***** MATERIAL TO PROCESS

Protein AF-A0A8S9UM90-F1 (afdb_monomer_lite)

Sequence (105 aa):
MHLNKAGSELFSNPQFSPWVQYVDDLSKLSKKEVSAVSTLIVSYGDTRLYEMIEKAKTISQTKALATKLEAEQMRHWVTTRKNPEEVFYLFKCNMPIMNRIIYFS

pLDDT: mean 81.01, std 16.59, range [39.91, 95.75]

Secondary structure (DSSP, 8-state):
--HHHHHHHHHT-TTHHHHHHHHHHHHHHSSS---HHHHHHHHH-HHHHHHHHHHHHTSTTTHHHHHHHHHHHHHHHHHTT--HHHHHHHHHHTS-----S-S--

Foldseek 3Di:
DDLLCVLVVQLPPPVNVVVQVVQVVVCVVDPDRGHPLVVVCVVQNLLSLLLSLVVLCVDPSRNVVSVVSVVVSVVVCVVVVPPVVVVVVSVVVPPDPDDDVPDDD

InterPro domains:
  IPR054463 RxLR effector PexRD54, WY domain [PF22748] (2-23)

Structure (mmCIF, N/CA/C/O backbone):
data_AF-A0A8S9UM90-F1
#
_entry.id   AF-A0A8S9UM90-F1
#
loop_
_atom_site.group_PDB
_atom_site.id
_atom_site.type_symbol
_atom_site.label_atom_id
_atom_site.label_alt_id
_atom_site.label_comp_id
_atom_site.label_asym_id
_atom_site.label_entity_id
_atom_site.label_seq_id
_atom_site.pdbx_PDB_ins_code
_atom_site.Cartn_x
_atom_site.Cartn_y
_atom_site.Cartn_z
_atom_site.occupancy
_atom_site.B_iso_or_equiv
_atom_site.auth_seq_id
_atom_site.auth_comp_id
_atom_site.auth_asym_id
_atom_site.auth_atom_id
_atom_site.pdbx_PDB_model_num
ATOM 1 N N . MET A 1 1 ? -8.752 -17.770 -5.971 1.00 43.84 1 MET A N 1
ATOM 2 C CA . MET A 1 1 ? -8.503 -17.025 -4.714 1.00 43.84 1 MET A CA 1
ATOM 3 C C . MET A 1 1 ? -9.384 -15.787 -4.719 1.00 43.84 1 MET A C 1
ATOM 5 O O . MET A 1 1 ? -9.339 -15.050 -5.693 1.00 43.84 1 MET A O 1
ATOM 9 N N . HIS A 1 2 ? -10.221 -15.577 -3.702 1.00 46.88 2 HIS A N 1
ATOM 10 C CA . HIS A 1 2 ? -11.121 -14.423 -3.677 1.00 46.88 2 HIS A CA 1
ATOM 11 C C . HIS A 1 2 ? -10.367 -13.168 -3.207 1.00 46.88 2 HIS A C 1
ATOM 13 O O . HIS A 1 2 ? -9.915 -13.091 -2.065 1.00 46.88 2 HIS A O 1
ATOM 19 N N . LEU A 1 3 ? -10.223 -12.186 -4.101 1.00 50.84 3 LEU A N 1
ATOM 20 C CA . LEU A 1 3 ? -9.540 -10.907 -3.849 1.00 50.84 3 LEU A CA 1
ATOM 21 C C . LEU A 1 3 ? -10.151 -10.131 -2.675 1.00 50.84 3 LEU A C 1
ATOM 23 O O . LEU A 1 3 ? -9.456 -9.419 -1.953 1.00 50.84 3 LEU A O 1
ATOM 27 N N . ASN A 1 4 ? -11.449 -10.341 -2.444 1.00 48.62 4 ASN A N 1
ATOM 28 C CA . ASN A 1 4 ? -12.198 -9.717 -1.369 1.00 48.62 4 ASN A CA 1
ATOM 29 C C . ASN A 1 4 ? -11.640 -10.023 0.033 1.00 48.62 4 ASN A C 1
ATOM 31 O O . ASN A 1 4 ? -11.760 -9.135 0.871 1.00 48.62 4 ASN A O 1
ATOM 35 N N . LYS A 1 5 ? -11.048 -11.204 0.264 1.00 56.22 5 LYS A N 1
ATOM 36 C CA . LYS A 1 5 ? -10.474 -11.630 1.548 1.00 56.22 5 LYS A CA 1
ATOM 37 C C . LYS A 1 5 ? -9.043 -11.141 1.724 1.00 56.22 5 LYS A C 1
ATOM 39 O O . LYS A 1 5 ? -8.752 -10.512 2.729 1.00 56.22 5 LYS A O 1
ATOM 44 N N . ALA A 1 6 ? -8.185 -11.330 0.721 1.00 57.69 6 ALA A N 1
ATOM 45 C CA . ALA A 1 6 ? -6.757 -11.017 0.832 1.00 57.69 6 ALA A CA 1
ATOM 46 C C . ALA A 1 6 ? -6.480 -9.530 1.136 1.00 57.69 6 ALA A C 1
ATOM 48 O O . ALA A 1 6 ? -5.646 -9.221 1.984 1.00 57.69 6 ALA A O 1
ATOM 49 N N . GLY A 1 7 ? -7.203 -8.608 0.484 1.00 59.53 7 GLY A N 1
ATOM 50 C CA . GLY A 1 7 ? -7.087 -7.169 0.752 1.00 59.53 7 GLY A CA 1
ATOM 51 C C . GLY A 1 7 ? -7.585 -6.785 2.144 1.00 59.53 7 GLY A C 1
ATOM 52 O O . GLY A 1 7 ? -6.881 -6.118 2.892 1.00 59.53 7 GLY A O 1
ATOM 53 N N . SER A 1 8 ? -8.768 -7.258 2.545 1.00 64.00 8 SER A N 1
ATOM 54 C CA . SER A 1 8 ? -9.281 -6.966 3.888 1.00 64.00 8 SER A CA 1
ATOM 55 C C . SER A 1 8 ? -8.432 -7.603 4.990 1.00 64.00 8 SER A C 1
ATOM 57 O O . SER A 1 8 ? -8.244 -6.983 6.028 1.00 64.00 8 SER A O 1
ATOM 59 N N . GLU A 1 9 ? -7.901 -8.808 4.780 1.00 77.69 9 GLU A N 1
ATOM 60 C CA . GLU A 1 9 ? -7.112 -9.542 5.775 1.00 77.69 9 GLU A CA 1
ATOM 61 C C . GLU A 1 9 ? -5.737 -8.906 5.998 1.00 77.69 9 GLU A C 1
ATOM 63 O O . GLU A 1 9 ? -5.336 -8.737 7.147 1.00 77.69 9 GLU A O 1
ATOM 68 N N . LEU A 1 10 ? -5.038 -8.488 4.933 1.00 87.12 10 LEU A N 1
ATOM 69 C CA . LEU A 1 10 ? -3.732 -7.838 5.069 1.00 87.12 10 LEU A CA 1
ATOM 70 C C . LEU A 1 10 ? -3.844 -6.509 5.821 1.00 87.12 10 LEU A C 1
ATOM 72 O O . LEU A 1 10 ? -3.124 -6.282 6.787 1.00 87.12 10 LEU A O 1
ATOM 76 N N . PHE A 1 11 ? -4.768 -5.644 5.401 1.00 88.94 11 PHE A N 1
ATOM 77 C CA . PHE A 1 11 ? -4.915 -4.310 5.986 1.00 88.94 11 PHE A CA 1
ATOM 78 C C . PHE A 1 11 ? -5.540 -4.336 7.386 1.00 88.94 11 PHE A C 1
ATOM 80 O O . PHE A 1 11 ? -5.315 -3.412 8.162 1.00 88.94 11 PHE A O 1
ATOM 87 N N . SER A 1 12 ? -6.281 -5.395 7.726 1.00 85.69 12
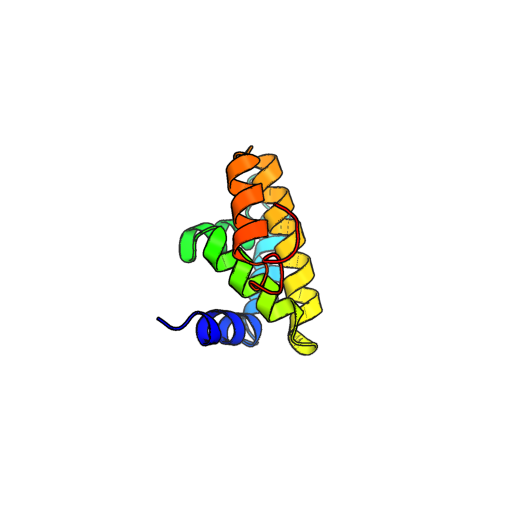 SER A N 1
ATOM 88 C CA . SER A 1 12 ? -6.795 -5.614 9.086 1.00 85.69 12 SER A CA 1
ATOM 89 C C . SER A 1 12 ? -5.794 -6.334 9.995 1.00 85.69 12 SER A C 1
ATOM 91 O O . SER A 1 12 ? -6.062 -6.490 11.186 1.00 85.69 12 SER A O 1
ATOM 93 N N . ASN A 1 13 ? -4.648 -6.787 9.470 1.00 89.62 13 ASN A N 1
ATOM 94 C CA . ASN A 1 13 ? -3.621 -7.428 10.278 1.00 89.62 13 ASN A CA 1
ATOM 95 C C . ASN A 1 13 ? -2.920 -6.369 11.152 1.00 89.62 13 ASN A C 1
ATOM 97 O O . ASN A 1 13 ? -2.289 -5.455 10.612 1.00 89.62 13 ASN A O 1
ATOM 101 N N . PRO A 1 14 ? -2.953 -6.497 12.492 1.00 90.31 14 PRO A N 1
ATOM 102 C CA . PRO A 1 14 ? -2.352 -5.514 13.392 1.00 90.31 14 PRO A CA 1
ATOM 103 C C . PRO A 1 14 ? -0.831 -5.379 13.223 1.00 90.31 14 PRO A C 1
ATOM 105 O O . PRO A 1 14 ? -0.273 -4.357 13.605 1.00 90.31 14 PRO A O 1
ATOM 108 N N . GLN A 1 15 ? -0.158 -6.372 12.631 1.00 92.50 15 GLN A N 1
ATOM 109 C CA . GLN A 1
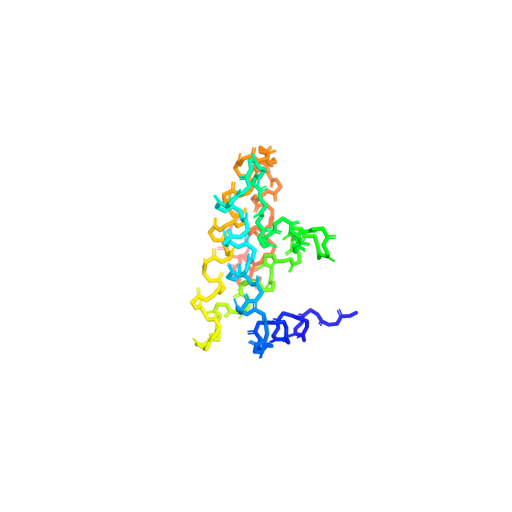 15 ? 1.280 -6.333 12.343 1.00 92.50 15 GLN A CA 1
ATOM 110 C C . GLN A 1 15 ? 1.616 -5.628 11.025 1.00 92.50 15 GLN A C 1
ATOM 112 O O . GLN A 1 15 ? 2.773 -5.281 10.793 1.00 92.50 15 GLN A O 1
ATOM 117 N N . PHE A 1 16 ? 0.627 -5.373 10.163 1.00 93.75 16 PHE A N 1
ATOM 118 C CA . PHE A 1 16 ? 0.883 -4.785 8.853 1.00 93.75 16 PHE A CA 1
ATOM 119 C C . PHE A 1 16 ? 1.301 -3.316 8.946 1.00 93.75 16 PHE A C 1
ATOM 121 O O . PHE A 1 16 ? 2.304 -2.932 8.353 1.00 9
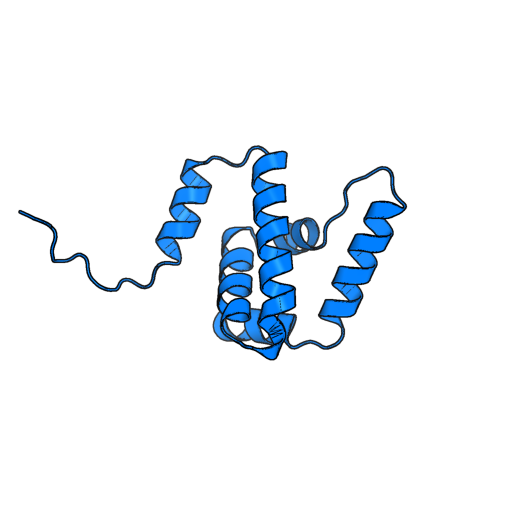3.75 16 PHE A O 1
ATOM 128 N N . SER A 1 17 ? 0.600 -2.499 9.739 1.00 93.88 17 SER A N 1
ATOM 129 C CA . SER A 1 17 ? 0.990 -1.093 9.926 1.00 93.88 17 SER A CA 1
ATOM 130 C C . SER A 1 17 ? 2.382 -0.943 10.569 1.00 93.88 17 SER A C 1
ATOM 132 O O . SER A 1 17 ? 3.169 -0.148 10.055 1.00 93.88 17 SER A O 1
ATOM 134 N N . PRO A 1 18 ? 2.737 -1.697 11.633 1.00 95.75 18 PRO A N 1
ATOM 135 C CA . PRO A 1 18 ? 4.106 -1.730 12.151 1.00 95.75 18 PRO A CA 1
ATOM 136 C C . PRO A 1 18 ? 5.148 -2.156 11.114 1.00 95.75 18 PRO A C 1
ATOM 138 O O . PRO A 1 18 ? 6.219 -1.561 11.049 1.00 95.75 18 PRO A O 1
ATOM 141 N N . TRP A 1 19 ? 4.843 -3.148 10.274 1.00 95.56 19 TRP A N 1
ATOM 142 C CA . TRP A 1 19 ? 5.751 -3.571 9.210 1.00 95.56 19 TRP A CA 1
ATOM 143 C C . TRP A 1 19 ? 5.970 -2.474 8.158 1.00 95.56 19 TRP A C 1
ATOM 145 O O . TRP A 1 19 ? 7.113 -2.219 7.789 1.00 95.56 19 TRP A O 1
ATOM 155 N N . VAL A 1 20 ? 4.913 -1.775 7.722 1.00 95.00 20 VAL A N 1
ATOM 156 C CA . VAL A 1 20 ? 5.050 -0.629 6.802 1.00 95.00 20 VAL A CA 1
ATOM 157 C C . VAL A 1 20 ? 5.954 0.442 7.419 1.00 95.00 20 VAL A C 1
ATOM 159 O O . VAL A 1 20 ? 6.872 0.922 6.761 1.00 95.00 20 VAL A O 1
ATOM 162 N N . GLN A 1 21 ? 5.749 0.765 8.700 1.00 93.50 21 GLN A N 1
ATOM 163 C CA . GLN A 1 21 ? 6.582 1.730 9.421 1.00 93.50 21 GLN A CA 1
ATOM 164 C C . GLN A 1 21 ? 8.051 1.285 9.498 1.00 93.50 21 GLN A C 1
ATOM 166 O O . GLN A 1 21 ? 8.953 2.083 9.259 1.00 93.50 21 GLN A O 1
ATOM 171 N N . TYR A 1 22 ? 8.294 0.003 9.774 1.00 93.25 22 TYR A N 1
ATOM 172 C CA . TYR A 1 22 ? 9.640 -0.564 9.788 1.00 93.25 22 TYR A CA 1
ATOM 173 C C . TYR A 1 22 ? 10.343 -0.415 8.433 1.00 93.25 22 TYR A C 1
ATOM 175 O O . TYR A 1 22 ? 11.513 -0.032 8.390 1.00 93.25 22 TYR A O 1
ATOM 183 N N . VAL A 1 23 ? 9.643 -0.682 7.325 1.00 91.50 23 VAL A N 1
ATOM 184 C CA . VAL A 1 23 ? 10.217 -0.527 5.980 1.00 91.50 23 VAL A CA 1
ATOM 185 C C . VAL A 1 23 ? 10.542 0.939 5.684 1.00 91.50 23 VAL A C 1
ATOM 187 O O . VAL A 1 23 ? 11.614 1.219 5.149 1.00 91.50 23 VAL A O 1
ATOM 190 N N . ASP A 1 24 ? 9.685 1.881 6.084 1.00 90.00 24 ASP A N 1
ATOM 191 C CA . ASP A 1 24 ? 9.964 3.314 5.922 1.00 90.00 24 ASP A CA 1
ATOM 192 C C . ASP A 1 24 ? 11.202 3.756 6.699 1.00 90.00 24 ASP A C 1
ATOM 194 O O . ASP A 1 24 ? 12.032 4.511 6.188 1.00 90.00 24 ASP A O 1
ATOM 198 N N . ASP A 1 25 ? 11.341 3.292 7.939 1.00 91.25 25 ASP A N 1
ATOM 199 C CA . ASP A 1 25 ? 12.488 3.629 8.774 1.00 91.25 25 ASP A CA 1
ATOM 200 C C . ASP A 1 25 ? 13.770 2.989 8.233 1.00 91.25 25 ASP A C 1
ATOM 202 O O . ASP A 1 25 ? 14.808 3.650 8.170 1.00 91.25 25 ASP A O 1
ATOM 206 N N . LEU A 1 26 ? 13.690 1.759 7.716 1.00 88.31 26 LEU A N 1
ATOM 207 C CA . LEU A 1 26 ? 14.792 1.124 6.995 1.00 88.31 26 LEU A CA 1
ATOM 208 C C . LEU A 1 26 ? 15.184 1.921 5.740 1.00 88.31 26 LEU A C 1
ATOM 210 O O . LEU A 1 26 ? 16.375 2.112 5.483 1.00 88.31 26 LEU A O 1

**********

PROBLEM DESCRIPTION: Everything above from the line containing "ATOM 20 C CA" down to the line containing "ATOM 37 C C" is to be transcribed exactly, with both of those lines included and nothing else added.

ANSWER SECTION:
ATOM 20 C CA . LEU A 1 3 ? -9.540 -10.907 -3.849 1.00 50.84 3 LEU A CA 1
ATOM 21 C C . LEU A 1 3 ? -10.151 -10.131 -2.675 1.00 50.84 3 LEU A C 1
ATOM 23 O O . LEU A 1 3 ? -9.456 -9.419 -1.953 1.00 50.84 3 LEU A O 1
ATOM 27 N N . ASN A 1 4 ? -11.449 -10.341 -2.444 1.00 48.62 4 ASN A N 1
ATOM 28 C CA . ASN A 1 4 ? -12.198 -9.717 -1.369 1.00 48.62 4 ASN A CA 1
ATOM 29 C C . ASN A 1 4 ? -11.640 -10.023 0.033 1.00 48.62 4 ASN A C 1
ATOM 31 O O . ASN A 1 4 ? -11.760 -9.135 0.871 1.00 48.62 4 ASN A O 1
ATOM 35 N N . LYS A 1 5 ? -11.048 -11.204 0.264 1.00 56.22 5 LYS A N 1
ATOM 36 C CA . LYS A 1 5 ? -10.474 -11.630 1.548 1.00 56.22 5 LYS A CA 1
ATOM 37 C C . LYS A 1 5 ? -9.043 -11.141 1.724 1.00 56.22 5 LYS A C 1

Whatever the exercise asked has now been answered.